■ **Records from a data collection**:
····················
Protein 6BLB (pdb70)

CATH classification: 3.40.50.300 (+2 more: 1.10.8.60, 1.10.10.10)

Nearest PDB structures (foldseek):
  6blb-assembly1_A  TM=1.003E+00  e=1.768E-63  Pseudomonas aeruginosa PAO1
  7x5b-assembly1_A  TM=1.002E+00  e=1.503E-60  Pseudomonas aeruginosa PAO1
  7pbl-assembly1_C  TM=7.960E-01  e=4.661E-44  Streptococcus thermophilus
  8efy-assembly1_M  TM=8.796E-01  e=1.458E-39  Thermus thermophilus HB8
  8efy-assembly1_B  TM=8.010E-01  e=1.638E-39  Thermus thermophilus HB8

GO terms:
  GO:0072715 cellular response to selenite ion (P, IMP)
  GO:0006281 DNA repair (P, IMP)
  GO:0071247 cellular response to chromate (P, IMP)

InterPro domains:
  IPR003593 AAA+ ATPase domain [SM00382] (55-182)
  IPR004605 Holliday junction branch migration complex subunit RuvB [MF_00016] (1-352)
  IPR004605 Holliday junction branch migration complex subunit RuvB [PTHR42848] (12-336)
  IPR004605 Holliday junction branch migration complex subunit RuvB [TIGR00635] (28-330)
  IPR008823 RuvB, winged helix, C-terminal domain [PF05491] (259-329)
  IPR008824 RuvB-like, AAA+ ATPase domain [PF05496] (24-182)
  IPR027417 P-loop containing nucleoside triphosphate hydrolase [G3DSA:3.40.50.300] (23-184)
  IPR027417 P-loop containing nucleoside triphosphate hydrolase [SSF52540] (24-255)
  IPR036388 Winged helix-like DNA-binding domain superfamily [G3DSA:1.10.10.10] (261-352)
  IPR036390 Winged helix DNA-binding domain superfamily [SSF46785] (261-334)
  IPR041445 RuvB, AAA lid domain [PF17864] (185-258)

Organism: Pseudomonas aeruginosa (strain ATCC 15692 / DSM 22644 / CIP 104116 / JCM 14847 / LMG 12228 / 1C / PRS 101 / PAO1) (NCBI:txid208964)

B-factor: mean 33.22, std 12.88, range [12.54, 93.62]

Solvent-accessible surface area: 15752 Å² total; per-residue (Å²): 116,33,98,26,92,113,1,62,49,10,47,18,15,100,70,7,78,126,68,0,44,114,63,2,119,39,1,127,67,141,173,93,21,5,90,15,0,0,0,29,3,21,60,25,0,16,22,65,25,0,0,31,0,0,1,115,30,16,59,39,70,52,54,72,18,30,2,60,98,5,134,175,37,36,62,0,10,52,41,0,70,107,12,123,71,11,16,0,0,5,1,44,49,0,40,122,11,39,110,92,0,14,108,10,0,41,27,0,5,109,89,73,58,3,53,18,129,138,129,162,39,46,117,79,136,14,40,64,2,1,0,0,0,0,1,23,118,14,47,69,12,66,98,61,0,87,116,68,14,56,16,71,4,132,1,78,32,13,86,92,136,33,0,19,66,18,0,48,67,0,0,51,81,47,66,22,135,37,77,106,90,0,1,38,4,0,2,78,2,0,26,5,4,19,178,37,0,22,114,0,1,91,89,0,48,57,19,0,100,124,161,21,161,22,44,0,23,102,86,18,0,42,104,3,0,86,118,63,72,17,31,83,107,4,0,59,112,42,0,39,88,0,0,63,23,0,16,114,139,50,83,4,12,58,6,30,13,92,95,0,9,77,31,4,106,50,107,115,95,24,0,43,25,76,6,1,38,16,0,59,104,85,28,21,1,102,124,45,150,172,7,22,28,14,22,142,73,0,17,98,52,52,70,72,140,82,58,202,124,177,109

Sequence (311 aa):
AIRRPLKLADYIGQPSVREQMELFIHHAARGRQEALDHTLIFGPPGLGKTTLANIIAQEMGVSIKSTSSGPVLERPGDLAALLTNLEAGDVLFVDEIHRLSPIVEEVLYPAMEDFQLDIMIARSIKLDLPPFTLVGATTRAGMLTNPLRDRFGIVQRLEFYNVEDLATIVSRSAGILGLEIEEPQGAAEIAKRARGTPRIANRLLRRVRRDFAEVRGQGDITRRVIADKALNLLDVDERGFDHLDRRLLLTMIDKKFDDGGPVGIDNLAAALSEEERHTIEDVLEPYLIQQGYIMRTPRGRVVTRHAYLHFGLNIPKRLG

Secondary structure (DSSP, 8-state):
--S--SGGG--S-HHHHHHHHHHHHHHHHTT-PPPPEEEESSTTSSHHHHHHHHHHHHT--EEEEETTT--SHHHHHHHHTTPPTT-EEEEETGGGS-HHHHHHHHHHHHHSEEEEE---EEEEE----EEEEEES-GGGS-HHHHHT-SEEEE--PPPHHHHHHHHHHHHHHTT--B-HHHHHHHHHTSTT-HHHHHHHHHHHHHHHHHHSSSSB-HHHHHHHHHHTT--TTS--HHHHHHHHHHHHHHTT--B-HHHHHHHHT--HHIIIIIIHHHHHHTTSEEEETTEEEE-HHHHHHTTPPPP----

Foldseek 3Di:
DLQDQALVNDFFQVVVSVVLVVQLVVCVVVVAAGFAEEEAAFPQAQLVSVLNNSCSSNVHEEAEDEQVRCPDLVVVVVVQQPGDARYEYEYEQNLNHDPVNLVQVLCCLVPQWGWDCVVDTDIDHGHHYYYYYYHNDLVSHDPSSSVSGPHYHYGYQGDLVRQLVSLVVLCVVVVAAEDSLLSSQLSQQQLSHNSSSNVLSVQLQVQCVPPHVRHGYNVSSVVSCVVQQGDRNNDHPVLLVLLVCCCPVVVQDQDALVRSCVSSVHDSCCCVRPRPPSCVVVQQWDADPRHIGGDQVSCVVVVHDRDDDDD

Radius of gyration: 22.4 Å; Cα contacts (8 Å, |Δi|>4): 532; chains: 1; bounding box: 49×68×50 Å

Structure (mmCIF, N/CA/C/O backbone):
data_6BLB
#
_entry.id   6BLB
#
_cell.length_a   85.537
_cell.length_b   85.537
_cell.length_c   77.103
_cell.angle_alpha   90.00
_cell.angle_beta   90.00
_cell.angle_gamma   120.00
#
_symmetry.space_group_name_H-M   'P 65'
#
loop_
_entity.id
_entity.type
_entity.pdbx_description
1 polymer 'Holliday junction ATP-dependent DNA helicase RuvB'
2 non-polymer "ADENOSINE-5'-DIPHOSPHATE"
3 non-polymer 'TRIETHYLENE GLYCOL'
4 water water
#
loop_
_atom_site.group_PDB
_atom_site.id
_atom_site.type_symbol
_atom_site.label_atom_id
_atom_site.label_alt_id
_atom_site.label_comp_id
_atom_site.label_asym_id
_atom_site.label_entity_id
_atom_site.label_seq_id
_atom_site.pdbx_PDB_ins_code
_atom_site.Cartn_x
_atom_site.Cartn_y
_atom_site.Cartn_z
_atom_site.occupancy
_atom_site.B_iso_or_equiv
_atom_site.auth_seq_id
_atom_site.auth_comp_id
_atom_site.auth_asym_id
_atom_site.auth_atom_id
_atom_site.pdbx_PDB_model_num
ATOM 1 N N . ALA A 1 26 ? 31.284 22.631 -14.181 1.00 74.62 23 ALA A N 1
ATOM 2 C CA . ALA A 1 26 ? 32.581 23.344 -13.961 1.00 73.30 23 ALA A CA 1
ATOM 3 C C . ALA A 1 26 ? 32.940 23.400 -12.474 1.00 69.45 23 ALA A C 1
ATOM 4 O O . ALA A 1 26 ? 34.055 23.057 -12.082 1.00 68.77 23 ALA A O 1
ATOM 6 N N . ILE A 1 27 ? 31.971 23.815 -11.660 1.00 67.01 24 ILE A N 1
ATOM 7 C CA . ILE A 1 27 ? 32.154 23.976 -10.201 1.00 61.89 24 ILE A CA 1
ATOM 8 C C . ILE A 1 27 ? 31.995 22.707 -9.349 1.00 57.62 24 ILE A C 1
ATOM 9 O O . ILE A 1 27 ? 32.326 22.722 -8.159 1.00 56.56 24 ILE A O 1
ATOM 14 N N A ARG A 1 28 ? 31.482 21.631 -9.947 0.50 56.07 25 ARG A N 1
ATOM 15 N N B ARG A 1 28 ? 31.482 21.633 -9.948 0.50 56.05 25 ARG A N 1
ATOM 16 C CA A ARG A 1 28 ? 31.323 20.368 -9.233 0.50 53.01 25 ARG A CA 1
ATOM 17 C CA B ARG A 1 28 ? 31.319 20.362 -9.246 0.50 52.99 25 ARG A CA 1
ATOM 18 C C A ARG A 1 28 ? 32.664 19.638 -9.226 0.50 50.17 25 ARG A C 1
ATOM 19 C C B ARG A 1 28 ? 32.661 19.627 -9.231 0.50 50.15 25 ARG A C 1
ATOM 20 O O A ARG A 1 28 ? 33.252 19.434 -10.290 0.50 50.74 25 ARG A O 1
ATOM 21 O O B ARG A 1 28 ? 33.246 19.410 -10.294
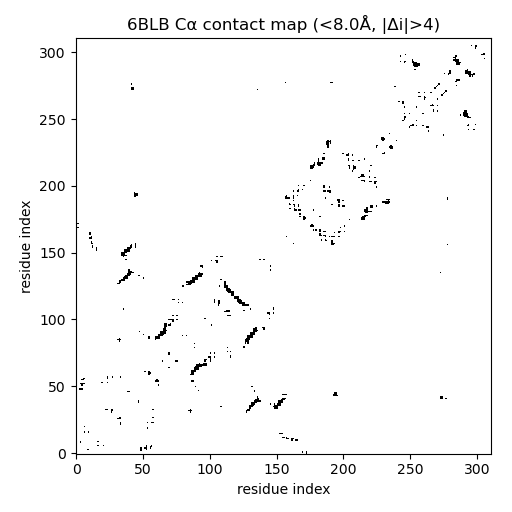 0.50 50.65 25 ARG A O 1
ATOM 36 N N . PRO A 1 29 ? 33.162 19.245 -8.034 1.00 47.13 26 PRO A N 1
ATOM 37 C CA . PRO A 1 29 ? 34.457 18.536 -8.008 1.00 45.48 26 PRO A CA 1
ATOM 38 C C . PRO A 1 29 ? 34.388 17.195 -8.747 1.00 43.75 26 PRO A C 1
ATOM 39 O O . PRO A 1 29 ? 33.438 16.430 -8.556 1.00 44.32 26 PRO A O 1
ATOM 43 N N . LEU A 1 30 ? 35.362 16.955 -9.617 1.00 43.60 27 LEU A N 1
ATOM 44 C CA . LEU A 1 30 ? 35.435 15.722 -10.403 1.00 44.19 27 LEU A CA 1
ATOM 45 C C . LEU A 1 30 ? 36.502 14.802 -9.859 1.00 39.85 27 LEU A C 1
ATOM 46 O O . LEU A 1 30 ? 36.654 13.671 -10.333 1.00 38.71 27 LEU A O 1
ATOM 51 N N . LYS A 1 31 ? 37.259 15.286 -8.877 1.00 36.67 28 LYS A N 1
ATOM 52 C CA . LYS A 1 31 ? 38.275 14.464 -8.243 1.00 34.97 28 LYS A CA 1
ATOM 53 C C . LYS A 1 31 ? 38.369 14.761 -6.762 1.00 31.57 28 LYS A C 1
ATOM 54 O O . LYS A 1 31 ? 37.927 15.820 -6.292 1.00 28.78 28 LYS A O 1
ATOM 60 N N . LEU A 1 32 ? 38.919 13.807 -6.018 1.00 29.30 29 LEU A N 1
ATOM 61 C CA . LEU A 1 32 ? 39.007 13.937 -4.556 1.00 30.21 29 LEU A CA 1
ATOM 62 C C . LEU A 1 32 ? 39.805 15.124 -4.080 1.00 31.56 29 LEU A C 1
ATOM 63 O O . LEU A 1 32 ? 39.483 15.691 -3.034 1.00 33.40 29 LEU A O 1
ATOM 68 N N . ALA A 1 33 ? 40.831 15.519 -4.838 1.00 33.97 30 ALA A N 1
ATOM 69 C CA . ALA A 1 33 ? 41.642 16.683 -4.456 1.00 36.38 30 ALA A CA 1
ATOM 70 C C . ALA A 1 33 ? 40.805 17.961 -4.300 1.00 38.64 30 ALA A C 1
ATOM 71 O O . ALA A 1 33 ? 41.167 18.851 -3.526 1.00 39.21 30 ALA A O 1
ATOM 73 N N . ASP A 1 34 ? 39.681 18.039 -5.017 1.00 37.71 31 ASP A N 1
ATOM 74 C CA . ASP A 1 34 ? 38.819 19.222 -4.979 1.00 39.57 31 ASP A CA 1
ATOM 75 C C . ASP A 1 34 ? 37.599 19.059 -4.069 1.00 37.62 31 ASP A C 1
ATOM 76 O O . ASP A 1 34 ? 36.743 19.942 -4.037 1.00 36.79 31 ASP A O 1
ATOM 81 N N . TYR A 1 35 ? 37.531 17.943 -3.337 1.00 34.10 32 TYR A N 1
ATOM 82 C CA . TYR A 1 35 ? 36.405 17.638 -2.452 1.00 34.62 32 TYR A CA 1
ATOM 83 C C . TYR A 1 35 ? 36.712 18.254 -1.086 1.00 35.40 32 TYR A C 1
ATOM 84 O O . TYR A 1 35 ? 37.438 17.674 -0.280 1.00 37.20 32 TYR A O 1
ATOM 93 N N . ILE A 1 36 ? 36.184 19.456 -0.866 1.00 34.19 33 ILE A N 1
ATOM 94 C CA . ILE A 1 36 ? 36.393 20.237 0.357 1.00 34.25 33 ILE A CA 1
ATOM 95 C C . ILE A 1 36 ? 35.322 19.957 1.401 1.00 32.39 33 ILE A C 1
ATOM 96 O O . ILE A 1 36 ? 34.180 19.662 1.056 1.00 31.05 33 ILE A O 1
ATOM 101 N N . GLY A 1 37 ? 35.705 20.032 2.675 1.00 30.79 34 GLY A N 1
ATOM 102 C CA . GLY A 1 37 ? 34.743 19.964 3.772 1.00 31.61 34 GLY A CA 1
ATOM 103 C C . GLY A 1 37 ? 34.283 18.635 4.335 1.00 30.76 34 GLY A C 1
ATOM 104 O O . GLY A 1 37 ? 33.418 18.629 5.219 1.00 31.37 34 GLY A O 1
ATOM 105 N N . GLN A 1 38 ? 34.836 17.531 3.835 1.00 29.14 35 GLN A N 1
ATOM 106 C CA . GLN A 1 38 ? 34.549 16.168 4.350 1.00 27.87 35 GLN A CA 1
ATOM 107 C C . GLN A 1 38 ? 35.907 15.447 4.418 1.00 26.25 35 GLN A C 1
ATOM 108 O O . GLN A 1 38 ? 36.128 14.474 3.700 1.00 24.62 35 GLN A O 1
ATOM 114 N N . PRO A 1 39 ? 36.824 15.935 5.283 1.00 26.54 36 PRO A N 1
ATOM 115 C CA . PRO A 1 39 ? 38.204 15.410 5.310 1.00 26.72 36 PRO A CA 1
ATOM 116 C C . PRO A 1 39 ? 38.338 13.916 5.568 1.00 25.64 36 PRO A C 1
ATOM 117 O O . PRO A 1 39 ? 39.172 13.270 4.942 1.00 23.93 36 PRO A O 1
ATOM 121 N N . SER A 1 40 ? 37.529 13.383 6.469 1.00 25.22 37 SER A N 1
ATOM 122 C CA . SER A 1 40 ? 37.580 11.957 6.782 1.00 26.10 37 SER A CA 1
ATOM 123 C C . SER A 1 40 ? 37.162 11.117 5.560 1.00 23.98 37 SER A C 1
ATOM 124 O O . SER A 1 40 ? 37.811 10.128 5.212 1.00 22.76 37 SER A O 1
ATOM 127 N N . VAL A 1 41 ? 36.073 11.525 4.912 1.00 23.13 38 VAL A N 1
ATOM 128 C CA . VAL A 1 41 ? 35.588 10.841 3.715 1.00 23.50 38 VAL A CA 1
ATOM 129 C C . VAL A 1 41 ? 36.628 10.895 2.619 1.00 22.93 38 VAL A C 1
ATOM 130 O O . VAL A 1 41 ? 36.950 9.870 2.017 1.00 22.44 38 VAL A O 1
ATOM 134 N N . ARG A 1 42 ? 37.160 12.086 2.365 1.00 23.30 39 ARG A N 1
ATOM 135 C CA . ARG A 1 42 ? 38.178 12.261 1.351 1.00 23.94 39 ARG A CA 1
ATOM 136 C C . ARG A 1 42 ? 39.419 11.392 1.609 1.00 22.13 39 ARG A C 1
ATOM 137 O O . ARG A 1 42 ? 39.871 10.686 0.711 1.00 21.12 39 ARG A O 1
ATOM 145 N N . GLU A 1 43 ? 39.970 11.471 2.817 1.00 21.59 40 GLU A N 1
ATOM 146 C CA . GLU A 1 43 ? 41.185 10.698 3.144 1.00 22.23 40 GLU A CA 1
ATOM 147 C C . GLU A 1 43 ? 40.953 9.184 2.990 1.00 20.90 40 GLU A C 1
ATOM 148 O O . GLU A 1 43 ? 41.793 8.469 2.435 1.00 19.35 40 GLU A O 1
ATOM 154 N N . GLN A 1 44 ? 39.834 8.704 3.508 1.00 19.74 41 GLN A N 1
ATOM 155 C CA . GLN A 1 44 ? 39.508 7.279 3.399 1.00 20.08 41 GLN A CA 1
ATOM 156 C C . GLN A 1 44 ? 39.359 6.831 1.935 1.00 19.50 41 GLN A C 1
ATOM 157 O O . GLN A 1 44 ? 39.946 5.806 1.501 1.00 18.59 41 GLN A O 1
ATOM 163 N N . MET A 1 45 ? 38.573 7.585 1.164 1.00 19.36 42 MET A N 1
ATOM 164 C CA . MET A 1 45 ? 38.339 7.205 -0.224 1.00 19.71 42 MET A CA 1
ATOM 165 C C . MET A 1 45 ? 39.597 7.253 -1.079 1.00 20.42 42 MET A C 1
ATOM 166 O O . MET A 1 45 ? 39.779 6.398 -1.959 1.00 19.99 42 MET A O 1
ATOM 171 N N . GLU A 1 46 ? 40.457 8.238 -0.835 1.00 21.02 43 GLU A N 1
ATOM 172 C CA . GLU A 1 46 ? 41.722 8.321 -1.560 1.00 23.25 43 GLU A CA 1
ATOM 173 C C . GLU A 1 46 ? 42.532 7.049 -1.311 1.00 21.19 43 GLU A C 1
ATOM 174 O O . GLU A 1 46 ? 43.118 6.505 -2.246 1.00 21.77 43 GLU A O 1
ATOM 180 N N . LEU A 1 47 ? 42.547 6.596 -0.058 1.00 19.61 44 LEU A N 1
ATOM 181 C CA . LEU A 1 47 ? 43.289 5.407 0.329 1.00 20.52 44 LEU A CA 1
ATOM 182 C C . LEU A 1 47 ? 42.711 4.130 -0.310 1.00 19.22 44 LEU A C 1
ATOM 183 O O . LEU A 1 47 ? 43.443 3.338 -0.902 1.00 17.58 44 LEU A O 1
ATOM 188 N N . PHE A 1 48 ? 41.394 3.955 -0.200 1.00 17.94 45 PHE A N 1
ATOM 189 C CA . PHE A 1 48 ? 40.766 2.728 -0.698 1.00 17.56 45 PHE A CA 1
ATOM 190 C C . PHE A 1 48 ? 40.844 2.613 -2.215 1.00 17.67 45 PHE A C 1
ATOM 191 O O . PHE A 1 48 ? 41.057 1.517 -2.743 1.00 16.72 45 PHE A O 1
ATOM 199 N N . ILE A 1 49 ? 40.698 3.755 -2.898 1.00 17.04 46 ILE A N 1
ATOM 200 C CA . ILE A 1 49 ? 40.797 3.816 -4.353 1.00 17.80 46 ILE A CA 1
ATOM 201 C C . ILE A 1 49 ? 42.226 3.529 -4.837 1.00 17.30 46 ILE A C 1
ATOM 202 O O . ILE A 1 49 ? 42.410 2.727 -5.749 1.00 17.42 46 ILE A O 1
ATOM 207 N N A HIS A 1 50 ? 43.218 4.179 -4.237 0.50 17.74 47 HIS A N 1
ATOM 208 N N B HIS A 1 50 ? 43.225 4.166 -4.222 0.50 17.93 47 HIS A N 1
ATOM 209 C CA A HIS A 1 50 ? 44.607 3.955 -4.631 0.50 18.69 47 HIS A CA 1
ATOM 210 C CA B HIS A 1 50 ? 44.628 3.940 -4.601 0.50 19.03 47 HIS A CA 1
ATOM 211 C C A HIS A 1 50 ? 44.993 2.475 -4.391 0.50 17.86 47 HIS A C 1
ATOM 212 C C B HIS A 1 50 ? 44.958 2.455 -4.415 0.50 18.00 47 HIS A C 1
ATOM 213 O O A HIS A 1 50 ? 45.714 1.878 -5.186 0.50 17.91 47 HIS A O 1
ATOM 214 O O B HIS A 1 50 ? 45.606 1.837 -5.256 0.50 17.91 47 HIS A O 1
ATOM 227 N N . ALA A 1 51 ? 44.468 1.882 -3.319 1.00 17.35 48 ALA A N 1
ATOM 228 C CA . ALA A 1 51 ? 44.731 0.466 -3.018 1.00 17.17 48 ALA A CA 1
ATOM 229 C C . ALA A 1 51 ? 44.099 -0.475 -4.051 1.00 17.16 48 ALA A C 1
ATOM 230 O O . ALA A 1 51 ? 44.771 -1.397 -4.534 1.00 16.56 48 ALA A O 1
ATOM 232 N N . ALA A 1 52 ? 42.827 -0.242 -4.382 1.00 16.24 49 ALA A N 1
ATOM 233 C CA . ALA A 1 52 ? 42.134 -1.077 -5.369 1.00 17.80 49 ALA A CA 1
ATOM 234 C C . ALA A 1 52 ? 42.804 -0.985 -6.743 1.00 19.63 49 ALA A C 1
ATOM 235 O O . ALA A 1 52 ? 42.993 -2.002 -7.424 1.00 19.81 49 ALA A O 1
ATOM 237 N N . ARG A 1 53 ? 43.177 0.228 -7.141 1.00 21.18 50 ARG A N 1
ATOM 238 C CA . ARG A 1 53 ? 43.868 0.434 -8.422 1.00 24.00 50 ARG A CA 1
ATOM 239 C C . ARG A 1 53 ? 45.209 -0.253 -8.422 1.00 22.64 50 ARG A C 1
ATOM 240 O O . ARG A 1 53 ? 45.576 -0.856 -9.414 1.00 22.39 50 ARG A O 1
ATOM 248 N N . GLY A 1 54 ? 45.921 -0.183 -7.299 1.00 21.79 51 GLY A N 1
ATOM 249 C CA . GLY A 1 54 ? 47.224 -0.844 -7.152 1.00 22.06 51 GLY A CA 1
ATOM 250 C C . GLY A 1 54 ? 47.161 -2.350 -7.381 1.00 21.94 51 GLY A C 1
ATOM 251 O O . GLY A 1 54 ? 48.126 -2.961 -7.866 1.00 23.55 51 GLY A O 1
ATOM 252 N N . ARG A 1 55 ? 46.024 -2.951 -7.032 1.00 20.96 52 ARG A N 1
ATOM 253 C CA . ARG A 1 55 ? 45.812 -4.398 -7.206 1.00 21.33 52 ARG A CA 1
ATOM 254 C C . ARG A 1 55 ? 45.132 -4.732 -8.536 1.00 22.16 52 ARG A C 1
ATOM 255 O O . ARG A 1 55 ? 44.927 -5.903 -8.840 1.00 22.69 52 ARG A O 1
ATOM 263 N N . GLN A 1 56 ? 44.828 -3.711 -9.335 1.00 22.80 53 GLN A N 1
ATOM 264 C CA . GLN A 1 56 ? 44.034 -3.859 -10.577 1.00 25.30 53 GLN A CA 1
ATOM 265 C C . GLN A 1 56 ? 42.703 -4.581 -10.286 1.00 25.60 53 GLN A C 1
ATOM 266 O O . GLN A 1 56 ? 42.294 -5.488 -11.019 1.00 27.28 53 GLN A O 1
ATOM 272 N N . GLU A 1 57 ? 42.054 -4.190 -9.198 1.00 23.60 54 GLU A N 1
ATOM 273 C CA . GLU A 1 57 ? 40.770 -4.779 -8.805 1.00 25.41 54 GLU A CA 1
ATOM 274 C C . GLU A 1 57 ? 39.683 -3.723 -8.775 1.00 24.55 54 GLU A C 1
ATOM 275 O O . GLU A 1 57 ? 39.970 -2.518 -8.707 1.00 24.56 54 GLU A O 1
ATOM 281 N N . ALA A 1 58 ? 38.436 -4.179 -8.790 1.00 23.06 55 ALA A N 1
ATOM 282 C CA . ALA A 1 58 ? 37.312 -3.270 -8.598 1.00 22.71 55 ALA A CA 1
ATOM 283 C C . ALA A 1 58 ? 37.293 -2.818 -7.129 1.00 21.57 55 ALA A C 1
ATOM 284 O O . ALA A 1 58 ? 37.715 -3.557 -6.232 1.00 21.24 55 ALA A O 1
ATOM 286 N N . LEU A 1 59 ? 36.848 -1.600 -6.899 1.00 20.65 56 LEU A N 1
ATOM 287 C CA . LEU A 1 59 ? 36.707 -1.110 -5.535 1.00 20.41 56 LEU A CA 1
ATOM 288 C C . LEU A 1 59 ? 35.559 -1.879 -4.851 1.00 20.07 56 LEU A C 1
ATOM 289 O O . LEU A 1 59 ? 34.574 -2.238 -5.500 1.00 19.70 56 LEU A O 1
ATOM 294 N N . ASP A 1 60 ? 35.693 -2.131 -3.553 1.00 20.30 57 ASP A N 1
ATOM 295 C CA . ASP A 1 60 ? 34.621 -2.764 -2.778 1.00 21.01 57 ASP A CA 1
ATOM 296 C C . ASP A 1 60 ? 33.352 -1.910 -2.842 1.00 19.47 57 ASP A C 1
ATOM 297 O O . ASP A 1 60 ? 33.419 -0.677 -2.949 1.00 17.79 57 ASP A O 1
····················
■ **WORK INSTRUCTIONS**:
Which lines of the data above contain the string "helix"? Copy each of them.

■ **COMPLETED TASK**:
  IPR008823 RuvB, winged helix, C-terminal domain [PF05491] (259-329)
  IPR036388 Winged helix-like DNA-binding domain superfamily [G3DSA:1.10.10.10] (261-352)
  IPR036390 Winged helix DNA-binding domain superfamily [SSF46785] (261-334)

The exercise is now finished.